# How to store sensitive data in your code
Now that you've copied all the code from the Movie Watchlist project into the PyCharm project, it's time to being making the changes necessary to use psycopg2
instead of sqlite3
.
In this chapter we'll look at how we can effectively connect to PostgreSQL. We won't change any of the functions that interact with the database, leaving that for the next chapter instead.
There are a couple of changes we'll need to make:
- We'll have to change the connection code, since now we'll be connecting to Elephant SQL instead of a local SQLite file.
- We'll learn about environment variables to remove the database username and password from our code, so that if we share it with others they can't access our database!

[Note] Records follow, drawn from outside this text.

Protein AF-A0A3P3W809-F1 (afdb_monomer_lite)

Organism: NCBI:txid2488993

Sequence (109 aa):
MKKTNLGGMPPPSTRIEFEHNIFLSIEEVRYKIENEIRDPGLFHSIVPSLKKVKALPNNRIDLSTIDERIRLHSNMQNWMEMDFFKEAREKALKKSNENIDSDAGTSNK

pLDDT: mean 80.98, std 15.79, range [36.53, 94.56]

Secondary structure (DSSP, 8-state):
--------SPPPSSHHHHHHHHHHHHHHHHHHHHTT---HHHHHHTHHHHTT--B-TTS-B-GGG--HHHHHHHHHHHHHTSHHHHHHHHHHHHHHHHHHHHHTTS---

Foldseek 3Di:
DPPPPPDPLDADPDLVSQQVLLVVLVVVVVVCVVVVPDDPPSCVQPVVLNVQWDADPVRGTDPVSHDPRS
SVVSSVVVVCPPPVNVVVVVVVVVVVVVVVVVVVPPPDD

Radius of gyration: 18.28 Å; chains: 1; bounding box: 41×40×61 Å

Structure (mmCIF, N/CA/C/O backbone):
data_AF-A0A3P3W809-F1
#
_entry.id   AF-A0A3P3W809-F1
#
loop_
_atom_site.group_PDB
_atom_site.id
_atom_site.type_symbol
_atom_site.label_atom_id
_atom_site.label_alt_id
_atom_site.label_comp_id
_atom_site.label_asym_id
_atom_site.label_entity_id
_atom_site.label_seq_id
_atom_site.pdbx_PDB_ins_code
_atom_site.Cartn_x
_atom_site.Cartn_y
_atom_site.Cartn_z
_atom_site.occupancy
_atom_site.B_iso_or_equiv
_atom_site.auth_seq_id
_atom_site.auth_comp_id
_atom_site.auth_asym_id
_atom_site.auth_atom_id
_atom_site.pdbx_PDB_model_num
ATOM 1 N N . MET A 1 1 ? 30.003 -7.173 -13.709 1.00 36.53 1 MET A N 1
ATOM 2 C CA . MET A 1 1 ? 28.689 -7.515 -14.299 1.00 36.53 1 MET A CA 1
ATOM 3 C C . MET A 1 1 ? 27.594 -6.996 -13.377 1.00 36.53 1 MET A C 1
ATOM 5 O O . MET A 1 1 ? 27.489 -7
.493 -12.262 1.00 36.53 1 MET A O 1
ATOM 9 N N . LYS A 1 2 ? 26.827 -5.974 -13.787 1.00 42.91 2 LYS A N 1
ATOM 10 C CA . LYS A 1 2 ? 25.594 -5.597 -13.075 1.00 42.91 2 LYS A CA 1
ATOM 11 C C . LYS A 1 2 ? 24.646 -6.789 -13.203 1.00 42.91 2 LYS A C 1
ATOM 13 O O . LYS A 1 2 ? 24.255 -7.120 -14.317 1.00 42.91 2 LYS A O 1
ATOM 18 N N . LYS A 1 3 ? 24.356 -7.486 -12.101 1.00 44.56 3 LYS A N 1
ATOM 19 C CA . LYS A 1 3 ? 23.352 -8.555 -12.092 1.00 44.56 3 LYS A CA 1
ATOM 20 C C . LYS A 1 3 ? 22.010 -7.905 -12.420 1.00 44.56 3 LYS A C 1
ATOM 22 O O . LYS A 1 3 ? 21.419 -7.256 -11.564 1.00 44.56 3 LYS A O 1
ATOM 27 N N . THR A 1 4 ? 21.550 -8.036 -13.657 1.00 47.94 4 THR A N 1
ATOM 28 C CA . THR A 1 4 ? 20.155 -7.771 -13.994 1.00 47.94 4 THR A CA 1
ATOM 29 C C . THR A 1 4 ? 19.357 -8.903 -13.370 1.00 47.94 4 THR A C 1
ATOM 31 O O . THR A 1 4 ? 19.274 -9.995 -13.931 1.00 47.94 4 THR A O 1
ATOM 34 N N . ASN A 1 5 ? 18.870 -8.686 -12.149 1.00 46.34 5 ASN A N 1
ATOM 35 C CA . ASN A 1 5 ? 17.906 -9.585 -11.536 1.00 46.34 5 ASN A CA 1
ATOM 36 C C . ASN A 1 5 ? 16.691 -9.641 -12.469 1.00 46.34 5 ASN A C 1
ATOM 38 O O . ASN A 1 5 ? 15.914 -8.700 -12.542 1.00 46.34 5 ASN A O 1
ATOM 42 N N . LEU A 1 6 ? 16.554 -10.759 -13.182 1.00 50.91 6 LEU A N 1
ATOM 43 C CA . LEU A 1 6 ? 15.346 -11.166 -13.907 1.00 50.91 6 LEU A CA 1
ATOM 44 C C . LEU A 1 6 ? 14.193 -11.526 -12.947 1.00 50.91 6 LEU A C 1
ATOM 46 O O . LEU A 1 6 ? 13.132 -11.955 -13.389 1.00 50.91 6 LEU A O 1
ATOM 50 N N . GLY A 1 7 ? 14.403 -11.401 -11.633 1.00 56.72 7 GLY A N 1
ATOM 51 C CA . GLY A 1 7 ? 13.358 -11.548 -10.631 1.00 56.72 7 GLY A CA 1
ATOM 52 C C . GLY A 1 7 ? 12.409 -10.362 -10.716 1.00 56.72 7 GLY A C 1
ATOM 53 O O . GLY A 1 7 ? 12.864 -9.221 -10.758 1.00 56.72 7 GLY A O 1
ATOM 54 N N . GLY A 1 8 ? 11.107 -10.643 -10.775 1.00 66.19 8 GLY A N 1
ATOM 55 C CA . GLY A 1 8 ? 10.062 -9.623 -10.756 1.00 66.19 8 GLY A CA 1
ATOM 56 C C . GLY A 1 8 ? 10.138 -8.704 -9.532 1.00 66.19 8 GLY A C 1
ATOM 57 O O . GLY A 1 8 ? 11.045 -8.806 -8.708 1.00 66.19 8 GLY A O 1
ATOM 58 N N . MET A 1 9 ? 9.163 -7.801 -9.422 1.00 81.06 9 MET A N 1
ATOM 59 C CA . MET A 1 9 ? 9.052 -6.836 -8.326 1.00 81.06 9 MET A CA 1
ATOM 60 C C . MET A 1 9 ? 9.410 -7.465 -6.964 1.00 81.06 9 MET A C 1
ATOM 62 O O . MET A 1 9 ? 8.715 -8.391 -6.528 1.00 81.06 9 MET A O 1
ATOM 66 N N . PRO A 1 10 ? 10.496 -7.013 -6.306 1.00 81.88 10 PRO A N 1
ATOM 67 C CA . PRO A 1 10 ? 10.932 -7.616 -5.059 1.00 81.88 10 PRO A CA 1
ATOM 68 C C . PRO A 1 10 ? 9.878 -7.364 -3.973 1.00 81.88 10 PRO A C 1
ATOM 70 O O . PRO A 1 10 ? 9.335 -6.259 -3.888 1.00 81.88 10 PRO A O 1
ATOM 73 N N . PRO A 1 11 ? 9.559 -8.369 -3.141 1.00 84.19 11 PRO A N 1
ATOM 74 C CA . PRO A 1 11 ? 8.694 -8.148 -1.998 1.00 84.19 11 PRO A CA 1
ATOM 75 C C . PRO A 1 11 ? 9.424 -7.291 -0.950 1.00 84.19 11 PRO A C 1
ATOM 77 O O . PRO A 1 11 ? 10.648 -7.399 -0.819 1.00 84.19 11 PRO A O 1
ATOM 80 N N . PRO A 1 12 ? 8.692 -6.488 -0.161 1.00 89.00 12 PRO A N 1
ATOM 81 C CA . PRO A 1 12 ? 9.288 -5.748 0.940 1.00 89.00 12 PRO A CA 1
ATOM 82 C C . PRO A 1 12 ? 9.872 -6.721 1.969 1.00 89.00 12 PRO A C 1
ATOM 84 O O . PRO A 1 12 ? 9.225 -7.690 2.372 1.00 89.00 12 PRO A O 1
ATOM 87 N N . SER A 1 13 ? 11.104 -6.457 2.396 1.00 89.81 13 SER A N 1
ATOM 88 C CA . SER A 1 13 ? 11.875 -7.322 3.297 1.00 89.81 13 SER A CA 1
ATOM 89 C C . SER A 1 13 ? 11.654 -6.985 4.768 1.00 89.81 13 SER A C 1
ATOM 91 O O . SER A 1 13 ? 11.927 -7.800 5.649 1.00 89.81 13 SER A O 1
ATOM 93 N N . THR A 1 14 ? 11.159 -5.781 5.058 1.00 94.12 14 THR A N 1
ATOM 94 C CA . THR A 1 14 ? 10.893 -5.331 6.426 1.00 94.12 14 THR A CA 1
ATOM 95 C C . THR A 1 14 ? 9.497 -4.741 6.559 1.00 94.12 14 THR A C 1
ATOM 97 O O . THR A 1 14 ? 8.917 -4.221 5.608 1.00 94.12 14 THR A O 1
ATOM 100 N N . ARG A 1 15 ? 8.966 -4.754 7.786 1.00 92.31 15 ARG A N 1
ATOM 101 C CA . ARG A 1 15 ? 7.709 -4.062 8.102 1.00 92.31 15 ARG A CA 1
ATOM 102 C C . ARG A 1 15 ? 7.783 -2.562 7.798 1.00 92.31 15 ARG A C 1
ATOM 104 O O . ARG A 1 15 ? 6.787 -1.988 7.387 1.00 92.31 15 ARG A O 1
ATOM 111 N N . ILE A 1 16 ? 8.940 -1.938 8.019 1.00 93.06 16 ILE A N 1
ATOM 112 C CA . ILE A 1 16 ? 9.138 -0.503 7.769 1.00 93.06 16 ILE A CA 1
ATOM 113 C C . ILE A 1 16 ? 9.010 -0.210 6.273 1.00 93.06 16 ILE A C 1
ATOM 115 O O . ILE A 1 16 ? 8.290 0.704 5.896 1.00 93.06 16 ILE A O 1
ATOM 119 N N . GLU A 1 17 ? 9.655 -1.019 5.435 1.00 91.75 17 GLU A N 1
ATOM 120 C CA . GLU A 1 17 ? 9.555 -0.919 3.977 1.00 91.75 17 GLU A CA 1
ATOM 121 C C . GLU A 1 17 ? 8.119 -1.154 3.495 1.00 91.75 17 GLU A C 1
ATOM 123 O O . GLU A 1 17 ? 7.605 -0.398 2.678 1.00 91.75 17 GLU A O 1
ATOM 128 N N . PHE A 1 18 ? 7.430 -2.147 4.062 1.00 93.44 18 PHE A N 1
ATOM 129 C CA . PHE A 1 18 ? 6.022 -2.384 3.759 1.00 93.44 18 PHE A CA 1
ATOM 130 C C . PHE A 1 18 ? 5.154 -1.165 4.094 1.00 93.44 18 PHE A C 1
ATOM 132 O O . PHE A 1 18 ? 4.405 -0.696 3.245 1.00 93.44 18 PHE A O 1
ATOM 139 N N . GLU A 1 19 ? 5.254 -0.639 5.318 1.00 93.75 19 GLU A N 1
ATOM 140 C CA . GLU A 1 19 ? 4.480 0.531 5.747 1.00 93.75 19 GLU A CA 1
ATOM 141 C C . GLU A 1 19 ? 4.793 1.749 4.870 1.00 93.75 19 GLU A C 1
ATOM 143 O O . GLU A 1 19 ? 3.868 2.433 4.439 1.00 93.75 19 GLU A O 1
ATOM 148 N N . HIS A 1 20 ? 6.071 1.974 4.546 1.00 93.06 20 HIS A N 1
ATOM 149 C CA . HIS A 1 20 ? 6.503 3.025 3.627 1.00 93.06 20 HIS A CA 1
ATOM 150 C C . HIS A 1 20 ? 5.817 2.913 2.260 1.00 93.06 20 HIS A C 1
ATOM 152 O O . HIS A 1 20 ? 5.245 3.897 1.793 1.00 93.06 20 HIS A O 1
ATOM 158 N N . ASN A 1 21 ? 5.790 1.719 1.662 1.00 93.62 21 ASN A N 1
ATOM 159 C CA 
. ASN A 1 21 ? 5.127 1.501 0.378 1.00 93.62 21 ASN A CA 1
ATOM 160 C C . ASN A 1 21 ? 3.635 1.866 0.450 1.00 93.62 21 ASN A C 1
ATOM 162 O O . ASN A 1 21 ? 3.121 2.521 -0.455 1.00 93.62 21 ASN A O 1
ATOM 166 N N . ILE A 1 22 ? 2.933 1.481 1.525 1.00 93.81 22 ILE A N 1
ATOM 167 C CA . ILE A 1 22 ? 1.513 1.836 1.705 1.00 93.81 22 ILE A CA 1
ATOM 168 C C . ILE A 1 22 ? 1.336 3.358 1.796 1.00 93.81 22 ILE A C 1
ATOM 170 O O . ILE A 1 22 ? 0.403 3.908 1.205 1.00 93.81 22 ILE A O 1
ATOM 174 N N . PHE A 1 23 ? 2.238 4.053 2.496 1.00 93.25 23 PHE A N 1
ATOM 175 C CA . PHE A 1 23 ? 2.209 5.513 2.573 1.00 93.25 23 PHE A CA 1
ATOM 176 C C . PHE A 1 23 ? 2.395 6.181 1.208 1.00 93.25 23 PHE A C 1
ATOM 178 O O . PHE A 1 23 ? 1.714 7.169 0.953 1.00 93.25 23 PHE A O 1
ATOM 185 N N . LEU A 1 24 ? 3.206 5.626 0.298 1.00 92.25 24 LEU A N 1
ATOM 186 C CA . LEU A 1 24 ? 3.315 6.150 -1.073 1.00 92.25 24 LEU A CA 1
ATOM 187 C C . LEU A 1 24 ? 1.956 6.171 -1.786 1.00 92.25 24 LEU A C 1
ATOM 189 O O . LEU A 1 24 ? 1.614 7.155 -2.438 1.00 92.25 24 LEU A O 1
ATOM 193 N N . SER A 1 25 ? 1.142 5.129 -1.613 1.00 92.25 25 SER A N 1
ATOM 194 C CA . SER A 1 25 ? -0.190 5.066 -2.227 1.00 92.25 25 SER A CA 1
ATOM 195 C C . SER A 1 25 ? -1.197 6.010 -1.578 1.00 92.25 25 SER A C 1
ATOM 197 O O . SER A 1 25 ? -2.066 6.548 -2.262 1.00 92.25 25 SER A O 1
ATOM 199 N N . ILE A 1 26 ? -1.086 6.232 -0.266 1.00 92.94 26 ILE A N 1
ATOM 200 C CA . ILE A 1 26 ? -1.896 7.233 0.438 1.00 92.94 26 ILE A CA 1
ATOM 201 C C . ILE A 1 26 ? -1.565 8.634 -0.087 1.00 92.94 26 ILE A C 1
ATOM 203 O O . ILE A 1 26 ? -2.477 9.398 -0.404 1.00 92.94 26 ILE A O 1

# Changing the connection code
At the moment our connection code looks like this:
import sqlite3
...
connection = sqlite3.connect("data.db")
We will remove the sqlite3
import, replacing it by psycopg2
, and connect to our ElephantSQL URL instead:
import psycopg2
...
connection = psycopg2.connect("postgres://...")
# Using environment variables
However, often you want to avoid putting sensitive data inside your code. For example, your database's username and password.
That's because, if you share your code with other people (or with everyone, on something like GitHub), you don't want them to be able to access and modify your database.
Instead what you want is to tell those people that they need a database URL, and that they can get their own.
In order to enable this though, we need to be able to give our program the database URL somehow, but not inside the code.
That's where environment variables come into play.
# What is an environment variable?
An environment variable is a variable whose value is set outside the program. They have a name and a value. Environment variables only exist within a context.
For example, a context might be "the whole computer", or it might be "this particular program". For example you might want to define an environment variable that you'll use in many programs, and that could be defined in a very global context (for example, the PATH
environment variable which is present in all operating systems).
If you want to define an environment variable for use in just one program, you can do that too!
# How do we define environment variables?
Every terminal (e.g. Bash, cmd.exe, PowerShell) can define environment variables in their own way.
In order to make our life easy, what we normally do with Python is we create a file that contains the environment variables we want. We never share this file with anybody else.
Then, we tell Python to read that file and convert it to environment variables.
We do this with most programming languages actually. The file in question is almost always called .env
.
So, go ahead and create a file called .env
in your PyCharm project, and inside it put this:
DATABASE_URL=postgres://...
Make sure to put your database URL from ElephantSQL in there, after the equal sign.
TIP
Since we're not going to share this file with anyone, there's two things we should do:
- Create a
.env.example
file that we do share with others, that contains just the names of the environment variables. This is to tell others what variables they will need, but not the values of them:
DATABASE_URL=
- If you're using Git, add
.env
to the.gitignore
file. This will prevent Git from automatically trying to include the.env
file in your commits.
# How do we read environment variables with Python?
Now that we've got that file, we can tell Python to read it and load each line as an environment variable.
To do that, we'll use another library called python-dotenv
. Go ahead and install it like we did with psycopg2-binary
.
WARNING
Make sure to install python-dotenv
and not dotenv
.
When that's installed, we can go into our database.py
file and use the library to load up the .env
file before we connect to the database. Just underneath our current imports we'll add two lines of code:
import os
import datetime
import psycopg2
from dotenv import load_dotenv
load_dotenv()
We also need to import os
, as shown above.
Next, when we connect to the database, we'll use the environment variable instead of the hard-coded string:
connection = psycopg2.connect(os.environ["DATABASE_URL"])
os.environ
gives us a dictionary of environment variables currently defined. We're accessing the DATABASE_URL
variable in there, which should give us the correct value if we loaded the .env
file correctly.